Protesters Struggle To Find Space Amid Military Lockdown

An anti-coup "read-in" at Chong Non Si BTS Station, 29 May 2014.

BANGKOK — A week after seizing control of the country, Thailand’s military junta has begun sealing off the rally site of Bangkok’s burgeoning anti-coup movement, forcing activists to seek new spaces to voice their defiance.

For the past two days, soldiers and police have blockaded all roads leading to Bangkok's Victory Monument, where anti-coup protesters began staging regular rallies two days after the military’s National Council of Peace and Order (NCPO) staged a coup on 22 May.

Despite the martial law ban on public gatherings, security forces tolerated the protests for several days. But after some protesters attacked a military Humvee at a rally on 28 May, the army began clamping down on the iconic site.

Yesterday, the military lockdown around Victory Monument forced protesters to join another anti-coup gathering on Thammasat University's Tha Prachan campus in Bangkok's old quarters. 


The student-organised protest was held in the university's Bodhi Tree Courtyard, the historic spot where student activists staged a protest that later snowballed into a popular uprising against the military junta in October 1973. 

Several hours after yesterday's protest began, university staff asked the students to move their rally off campus, citing the martial law ban on public gatherings. Arguments ensued, but the activists eventually retreated to just outside the university's southern gate.

The protest lasted until 6 pm, after which the activists dispersed peacefully.

Another small anti-coup demonstration was held at Chong Non Si BTS Station, where ten activists staged a "read-in." The demonstrators stood in a group and silently read George Orwell's Nineteen-Eightyfour  to voice their dissent against the military junta. 

The leader of the group, Pimsiri, said the protest was intended as a non-violent gesture of dissent that would avoid confrontation with soldiers. Ms.

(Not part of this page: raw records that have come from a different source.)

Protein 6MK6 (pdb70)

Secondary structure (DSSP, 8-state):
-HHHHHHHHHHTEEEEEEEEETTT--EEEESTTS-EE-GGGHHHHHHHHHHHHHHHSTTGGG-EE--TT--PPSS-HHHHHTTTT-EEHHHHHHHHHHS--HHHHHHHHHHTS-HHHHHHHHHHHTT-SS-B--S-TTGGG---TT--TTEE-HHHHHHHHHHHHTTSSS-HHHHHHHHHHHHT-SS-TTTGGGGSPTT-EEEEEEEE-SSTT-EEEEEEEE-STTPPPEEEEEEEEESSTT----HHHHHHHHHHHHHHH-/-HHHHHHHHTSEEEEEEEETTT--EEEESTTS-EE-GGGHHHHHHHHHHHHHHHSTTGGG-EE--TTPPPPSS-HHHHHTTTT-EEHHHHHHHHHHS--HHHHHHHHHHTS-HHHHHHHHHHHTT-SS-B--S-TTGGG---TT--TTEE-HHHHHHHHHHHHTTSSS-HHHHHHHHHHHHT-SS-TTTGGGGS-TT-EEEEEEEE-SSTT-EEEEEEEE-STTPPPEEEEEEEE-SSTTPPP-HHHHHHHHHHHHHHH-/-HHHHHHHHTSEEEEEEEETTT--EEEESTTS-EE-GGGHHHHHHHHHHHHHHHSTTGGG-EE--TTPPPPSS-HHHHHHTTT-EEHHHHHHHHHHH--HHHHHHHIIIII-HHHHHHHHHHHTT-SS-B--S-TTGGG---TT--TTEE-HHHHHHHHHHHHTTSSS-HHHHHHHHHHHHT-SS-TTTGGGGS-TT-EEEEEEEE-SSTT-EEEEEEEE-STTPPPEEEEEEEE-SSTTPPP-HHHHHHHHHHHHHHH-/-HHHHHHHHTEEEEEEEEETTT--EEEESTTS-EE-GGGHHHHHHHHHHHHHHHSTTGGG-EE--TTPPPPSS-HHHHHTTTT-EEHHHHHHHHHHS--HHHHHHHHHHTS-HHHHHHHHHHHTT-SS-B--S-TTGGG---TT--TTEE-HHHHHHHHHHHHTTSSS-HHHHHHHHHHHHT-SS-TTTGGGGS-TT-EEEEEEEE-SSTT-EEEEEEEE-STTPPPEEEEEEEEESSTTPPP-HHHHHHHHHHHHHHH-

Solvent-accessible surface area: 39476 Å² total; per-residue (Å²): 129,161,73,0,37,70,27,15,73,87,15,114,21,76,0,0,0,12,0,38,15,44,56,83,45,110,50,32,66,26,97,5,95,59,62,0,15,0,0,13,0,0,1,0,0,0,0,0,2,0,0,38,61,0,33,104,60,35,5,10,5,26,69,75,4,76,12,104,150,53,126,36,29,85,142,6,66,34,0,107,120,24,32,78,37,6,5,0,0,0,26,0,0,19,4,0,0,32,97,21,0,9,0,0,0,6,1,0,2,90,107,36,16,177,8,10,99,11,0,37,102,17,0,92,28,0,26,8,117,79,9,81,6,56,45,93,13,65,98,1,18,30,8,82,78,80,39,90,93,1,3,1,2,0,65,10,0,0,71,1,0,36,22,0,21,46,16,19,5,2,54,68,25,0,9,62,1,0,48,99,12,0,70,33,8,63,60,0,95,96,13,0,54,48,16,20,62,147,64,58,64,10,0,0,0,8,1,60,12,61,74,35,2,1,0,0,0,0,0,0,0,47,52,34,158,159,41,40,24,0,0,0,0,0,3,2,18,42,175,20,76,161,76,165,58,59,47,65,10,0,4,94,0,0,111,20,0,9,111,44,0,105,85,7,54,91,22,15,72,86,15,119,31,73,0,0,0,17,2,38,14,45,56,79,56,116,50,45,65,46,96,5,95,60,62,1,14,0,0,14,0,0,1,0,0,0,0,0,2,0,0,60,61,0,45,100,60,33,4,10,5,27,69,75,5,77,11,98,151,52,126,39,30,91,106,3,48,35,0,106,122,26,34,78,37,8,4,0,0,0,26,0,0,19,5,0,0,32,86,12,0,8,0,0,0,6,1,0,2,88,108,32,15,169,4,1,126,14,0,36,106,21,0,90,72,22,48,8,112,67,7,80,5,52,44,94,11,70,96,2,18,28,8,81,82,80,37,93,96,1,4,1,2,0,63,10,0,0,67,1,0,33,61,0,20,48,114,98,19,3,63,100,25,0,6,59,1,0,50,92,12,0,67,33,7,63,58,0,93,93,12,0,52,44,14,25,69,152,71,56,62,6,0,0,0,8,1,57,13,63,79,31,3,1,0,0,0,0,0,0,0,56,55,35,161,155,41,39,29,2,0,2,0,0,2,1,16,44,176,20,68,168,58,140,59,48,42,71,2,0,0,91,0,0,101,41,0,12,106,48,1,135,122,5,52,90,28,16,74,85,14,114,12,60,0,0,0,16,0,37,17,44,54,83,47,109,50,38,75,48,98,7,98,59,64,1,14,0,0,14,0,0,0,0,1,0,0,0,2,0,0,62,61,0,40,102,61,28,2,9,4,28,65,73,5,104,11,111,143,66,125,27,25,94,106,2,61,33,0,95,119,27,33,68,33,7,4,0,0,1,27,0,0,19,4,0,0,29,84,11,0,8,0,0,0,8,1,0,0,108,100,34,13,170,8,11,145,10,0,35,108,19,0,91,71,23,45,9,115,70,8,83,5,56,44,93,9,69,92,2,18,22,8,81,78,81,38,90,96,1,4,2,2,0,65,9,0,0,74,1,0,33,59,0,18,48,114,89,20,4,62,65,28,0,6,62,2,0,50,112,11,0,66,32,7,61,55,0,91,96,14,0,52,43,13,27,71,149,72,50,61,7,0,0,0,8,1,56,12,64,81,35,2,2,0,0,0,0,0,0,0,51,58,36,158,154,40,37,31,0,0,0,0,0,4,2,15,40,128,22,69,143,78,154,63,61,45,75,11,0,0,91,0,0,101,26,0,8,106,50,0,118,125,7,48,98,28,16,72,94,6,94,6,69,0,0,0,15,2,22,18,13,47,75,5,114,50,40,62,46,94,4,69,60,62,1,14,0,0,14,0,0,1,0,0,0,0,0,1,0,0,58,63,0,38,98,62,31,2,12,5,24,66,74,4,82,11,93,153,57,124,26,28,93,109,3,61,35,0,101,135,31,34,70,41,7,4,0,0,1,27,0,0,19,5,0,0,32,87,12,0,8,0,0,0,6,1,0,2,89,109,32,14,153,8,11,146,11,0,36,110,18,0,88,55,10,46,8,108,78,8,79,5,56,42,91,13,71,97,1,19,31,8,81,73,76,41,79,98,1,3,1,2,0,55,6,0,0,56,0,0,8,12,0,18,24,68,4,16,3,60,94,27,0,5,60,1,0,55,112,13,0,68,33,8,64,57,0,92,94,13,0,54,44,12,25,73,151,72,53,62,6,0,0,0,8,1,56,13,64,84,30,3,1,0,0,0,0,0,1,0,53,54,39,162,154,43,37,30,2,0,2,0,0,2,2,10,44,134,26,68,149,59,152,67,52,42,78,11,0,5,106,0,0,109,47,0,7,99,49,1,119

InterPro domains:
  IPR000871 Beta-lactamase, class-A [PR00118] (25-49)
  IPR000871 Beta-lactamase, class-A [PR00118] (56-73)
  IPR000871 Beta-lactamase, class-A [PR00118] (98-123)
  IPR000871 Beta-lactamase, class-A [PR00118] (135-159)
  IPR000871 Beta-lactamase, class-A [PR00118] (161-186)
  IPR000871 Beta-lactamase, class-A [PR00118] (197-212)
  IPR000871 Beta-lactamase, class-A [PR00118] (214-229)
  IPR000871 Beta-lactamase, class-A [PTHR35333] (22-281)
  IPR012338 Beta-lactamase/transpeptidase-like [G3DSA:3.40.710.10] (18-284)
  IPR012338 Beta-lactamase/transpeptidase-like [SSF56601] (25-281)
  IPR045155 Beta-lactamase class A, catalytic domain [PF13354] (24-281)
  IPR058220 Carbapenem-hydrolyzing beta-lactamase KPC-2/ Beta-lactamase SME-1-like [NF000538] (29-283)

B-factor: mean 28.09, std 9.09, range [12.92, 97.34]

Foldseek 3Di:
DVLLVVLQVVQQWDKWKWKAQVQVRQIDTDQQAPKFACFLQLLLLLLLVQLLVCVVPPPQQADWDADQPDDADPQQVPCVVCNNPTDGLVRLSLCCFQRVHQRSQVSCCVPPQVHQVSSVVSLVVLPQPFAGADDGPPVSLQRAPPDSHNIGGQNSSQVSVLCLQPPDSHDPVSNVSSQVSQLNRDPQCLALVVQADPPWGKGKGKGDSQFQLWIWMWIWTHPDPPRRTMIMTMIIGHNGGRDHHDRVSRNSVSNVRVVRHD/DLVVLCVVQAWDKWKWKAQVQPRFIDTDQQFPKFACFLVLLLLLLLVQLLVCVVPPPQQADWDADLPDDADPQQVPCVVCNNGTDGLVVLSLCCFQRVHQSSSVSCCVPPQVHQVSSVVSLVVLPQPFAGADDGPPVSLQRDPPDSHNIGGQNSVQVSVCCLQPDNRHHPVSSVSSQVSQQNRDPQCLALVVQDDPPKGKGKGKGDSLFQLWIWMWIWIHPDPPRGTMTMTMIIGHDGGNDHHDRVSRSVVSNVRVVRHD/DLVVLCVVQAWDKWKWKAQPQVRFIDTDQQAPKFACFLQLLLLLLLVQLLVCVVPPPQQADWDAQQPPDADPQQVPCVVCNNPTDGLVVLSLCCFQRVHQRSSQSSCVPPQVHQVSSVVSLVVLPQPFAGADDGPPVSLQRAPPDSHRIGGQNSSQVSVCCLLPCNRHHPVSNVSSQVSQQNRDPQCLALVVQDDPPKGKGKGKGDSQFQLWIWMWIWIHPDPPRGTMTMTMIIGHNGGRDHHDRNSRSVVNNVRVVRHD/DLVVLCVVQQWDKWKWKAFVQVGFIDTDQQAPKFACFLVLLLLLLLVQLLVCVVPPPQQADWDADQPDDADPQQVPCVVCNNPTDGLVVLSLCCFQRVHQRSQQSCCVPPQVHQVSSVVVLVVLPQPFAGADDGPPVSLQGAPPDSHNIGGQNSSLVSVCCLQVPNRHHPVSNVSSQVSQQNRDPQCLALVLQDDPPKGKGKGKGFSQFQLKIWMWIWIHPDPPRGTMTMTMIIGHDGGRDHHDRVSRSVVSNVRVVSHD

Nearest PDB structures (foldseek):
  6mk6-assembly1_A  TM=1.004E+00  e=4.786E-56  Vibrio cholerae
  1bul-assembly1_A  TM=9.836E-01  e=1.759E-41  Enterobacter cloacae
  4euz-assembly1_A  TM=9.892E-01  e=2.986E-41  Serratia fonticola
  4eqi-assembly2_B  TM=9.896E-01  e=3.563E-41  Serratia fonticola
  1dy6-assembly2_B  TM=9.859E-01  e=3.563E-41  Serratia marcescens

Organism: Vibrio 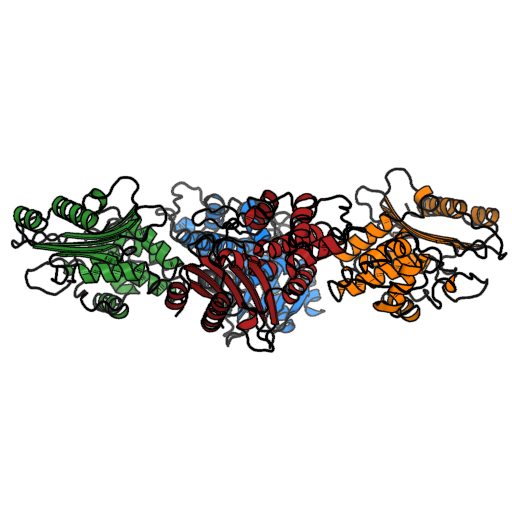cholerae (NCBI:txid666)

Structure (mmCIF, N/CA/C/O backbone):
data_6MK6
#
_entry.id   6MK6
#
_cell.length_a   209.930
_cell.length_b   46.650
_cell.length_c   113.610
_cell.angle_alpha   90.00
_cell.angle_beta   99.28
_cell.angle_gamma   90.00
#
_symmetry.space_group_name_H-M   'C 1 2 1'
#
loop_
_entity.id
_entity.type
_entity.pdbx_description
1 polymer Beta-lactamase
2 water water
#
loop_
_atom_site.group_PDB
_atom_site.id
_atom_site.type_symbol
_atom_site.label_atom_id
_atom_site.label_alt_id
_atom_site.label_comp_id
_atom_site.label_asym_id
_atom_site.label_entity_id
_atom_site.label_seq_id
_atom_site.pdbx_PDB_ins_code
_atom_site.Cartn_x
_atom_site.Cartn_y
_atom_site.Cartn_z
_atom_site.occupancy
_atom_site.B_iso_or_equiv
_atom_site.auth_seq_id
_atom_site.auth_comp_id
_atom_site.auth_asym_id
_atom_site.auth_atom_id
_atom_site.pdbx_PDB_model_num
ATOM 1 N N . ASN A 1 4 ? 60.896 23.996 118.830 1.00 40.84 4 ASN A N 1
ATOM 2 C CA . ASN A 1 4 ? 60.488 22.657 118.381 1.00 43.40 4 ASN A CA 1
ATOM 3 C C . ASN A 1 4 ? 59.998 21.794 119.557 1.00 37.61 4 ASN A C 1
ATOM 4 O O . ASN A 1 4 ? 59.484 20.682 119.357 1.00 32.48 4 ASN A O 1
ATOM 15 N N . LYS A 1 5 ? 60.167 22.311 120.781 1.00 37.95 5 LYS A N 1
ATOM 16 C CA . LYS A 1 5 ? 59.770 21.560 121.970 1.00 34.77 5 LYS A CA 1
ATOM 17 C C . LYS A 1 5 ? 58.291 21.214 121.936 1.00 33.86 5 LYS A C 1
ATOM 18 O O . LYS A 1 5 ? 57.899 20.097 122.300 1.00 29.37 5 LYS A O 1
ATOM 37 N N . ASN A 1 6 ? 57.458 22.167 121.524 1.00 36.04 6 ASN A N 1
ATOM 38 C CA . ASN A 1 6 ? 56.017 21.945 121.521 1.00 34.93 6 ASN A CA 1
ATOM 39 C C . ASN A 1 6 ? 55.653 20.708 120.711 1.00 27.19 6 ASN A C 1
ATOM 40 O O . ASN A 1 6 ? 54.955 19.815 121.207 1.00 30.81 6 ASN A O 1
ATOM 51 N N . MET A 1 7 ? 56.111 20.635 119.457 1.00 27.42 7 MET A N 1
ATOM 52 C CA . MET A 1 7 ? 55.646 19.568 118.575 1.00 27.72 7 MET A CA 1
ATOM 53 C C . MET A 1 7 ? 56.249 18.226 118.957 1.00 27.18 7 MET A C 1
ATOM 54 O O . MET A 1 7 ? 55.591 17.183 118.859 1.00 23.62 7 MET A O 1
ATOM 68 N N . ALA A 1 8 ? 57.516 18.224 119.372 1.00 25.63 8 ALA A N 1
ATOM 69 C CA . ALA A 1 8 ? 58.129 16.984 119.820 1.00 27.42 8 ALA A CA 1
ATOM 70 C C . ALA A 1 8 ? 57.390 16.400 121.015 1.00 20.68 8 ALA A C 1
ATOM 71 O O . ALA A 1 8 ? 57.217 15.179 121.105 1.00 24.84 8 ALA A O 1
ATOM 78 N N . ASP A 1 9 ? 56.963 17.259 121.948 1.00 23.45 9 ASP A N 1
ATOM 79 C CA . ASP A 1 9 ? 56.261 16.804 123.144 1.00 23.81 9 ASP A CA 1
ATOM 80 C C . ASP A 1 9 ? 54.886 16.271 122.786 1.00 24.71 9 ASP A C 1
ATOM 81 O O . ASP A 1 9 ? 54.430 15.272 123.356 1.00 24.53 9 ASP A O 1
ATOM 90 N N . ILE A 1 10 ? 54.212 16.928 121.842 1.00 24.28 10 ILE A N 1
ATOM 91 C CA . ILE A 1 10 ? 52.911 16.448 121.380 1.00 23.86 10 ILE A CA 1
ATOM 92 C C . ILE A 1 10 ? 53.051 15.065 120.758 1.00 20.59 10 ILE A C 1
ATOM 93 O O . ILE A 1 10 ? 52.272 14.149 121.044 1.00 24.17 10 ILE A O 1
ATOM 109 N N . GLU A 1 11 ? 54.054 14.891 119.902 1.00 21.04 11 GLU A N 1
ATOM 110 C CA . GLU A 1 11 ? 54.248 13.608 119.248 1.00 22.29 11 GLU A CA 1
ATOM 111 C C . GLU A 1 11 ? 54.567 12.509 120.259 1.00 23.39 11 GLU A C 1
ATOM 112 O O . GLU A 1 11 ? 54.077 11.379 120.142 1.00 23.53 11 GLU A O 1
ATOM 124 N N . ALA A 1 12 ? 55.401 12.810 121.247 1.00 24.98 12 ALA A N 1
ATOM 125 C CA . ALA A 1 12 ? 55.783 11.781 122.200 1.00 23.93 12 ALA A CA 1
ATOM 126 C C . ALA A 1 12 ? 54.581 11.324 123.004 1.00 23.88 12 ALA A C 1
ATOM 127 O O . ALA A 1 12 ? 54.365 10.121 123.188 1.00 25.06 12 ALA A O 1
ATOM 134 N N . ALA A 1 13 ? 53.757 12.268 123.435 1.00 22.88 13 ALA A N 1
ATOM 135 C CA . ALA A 1 13 ? 52.610 11.914 124.260 1.00 26.13 13 ALA A CA 1
ATOM 136 C C . ALA A 1 13 ? 51.563 11.177 123.446 1.00 27.65 13 ALA A C 1
ATOM 137 O O . ALA A 1 13 ? 50.824 10.351 123.991 1.00 27.38 13 ALA A O 1
ATOM 144 N N . PHE A 1 14 ? 51.505 11.449 122.136 1.00 23.76 14 PHE A N 1
ATOM 145 C CA . PHE A 1 14 ? 50.614 10.752 121.218 1.00 23.41 14 PHE A CA 1
ATOM 146 C C . PHE A 1 14 ? 51.042 9.312 121.017 1.00 24.41 14 PHE A C 1
ATOM 147 O O . PHE A 1 14 ? 50.220 8.473 120.652 1.00 24.62 14 PHE A O 1
ATOM 164 N N . GLU A 1 15 ? 52.309 8.993 121.288 1.00 22.15 15 GLU A N 1
ATOM 165 C CA . GLU A 1 15 ? 52.833 7.659 121.034 1.00 27.26 15 GLU A CA 1
ATOM 166 C C . GLU A 1 15 ? 52.586 7.259 119.586 1.00 26.15 15 GLU A C 1
ATOM 167 O O . GLU A 1 15 ? 51.943 6.252 119.268 1.00 27.87 15 GLU A O 1
ATOM 179 N N . GLY A 1 16 ? 53.121 8.086 118.703 1.00 25.28 16 GLY A N 1
ATOM 180 C CA . GLY A 1 16 ? 52.974 7.859 117.286 1.00 24.30 16 GLY A CA 1
ATOM 181 C C . GLY A 1 16 ? 53.834 8.835 116.510 1.00 24.53 16 GLY A C 1
ATOM 182 O O . GLY A 1 16 ? 54.743 9.460 117.063 1.00 25.73 16 GLY A O 1
ATOM 186 N N . ARG A 1 17 ? 53.516 8.953 115.224 1.00 24.03 17 ARG A N 1
ATOM 187 C CA . ARG A 1 17 ? 54.210 9.825 114.285 1.00 21.06 17 ARG A CA 1
ATOM 188 C C . ARG A 1 17 ? 53.280 10.955 113.852 1.00 18.87 17 ARG A C 1
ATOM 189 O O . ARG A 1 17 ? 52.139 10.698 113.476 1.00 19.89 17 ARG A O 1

Pimsiri, who asked to be identified only by her first name, also expressed hopes that authorities will not crack down on "read-ins" in the future, given that Bangkok is promoting itself as the "City of Books."

The military lockdown at Victory Monument continued for a second day today, preventing any protests from taking place. There was no rally at Victory Monument yesterday either, except for a pair of women who raised placards bearing anti-coup slogans and were promptly detained by security forces.

A Belgian man was also arrested and taken away from the area after he displayed a T-Shirt with the words "Peace, Please." No explanation was given by the military for his arrest.


It is not clear how long the military will continue to lockdown Victory Monument, an important transportation hub for Bangkokians.

Fugitive activist Sombat Boonngarm-anong has called for a major anti-coup protest on 1 June at Ratchaprasong Intersection in central Bangkok.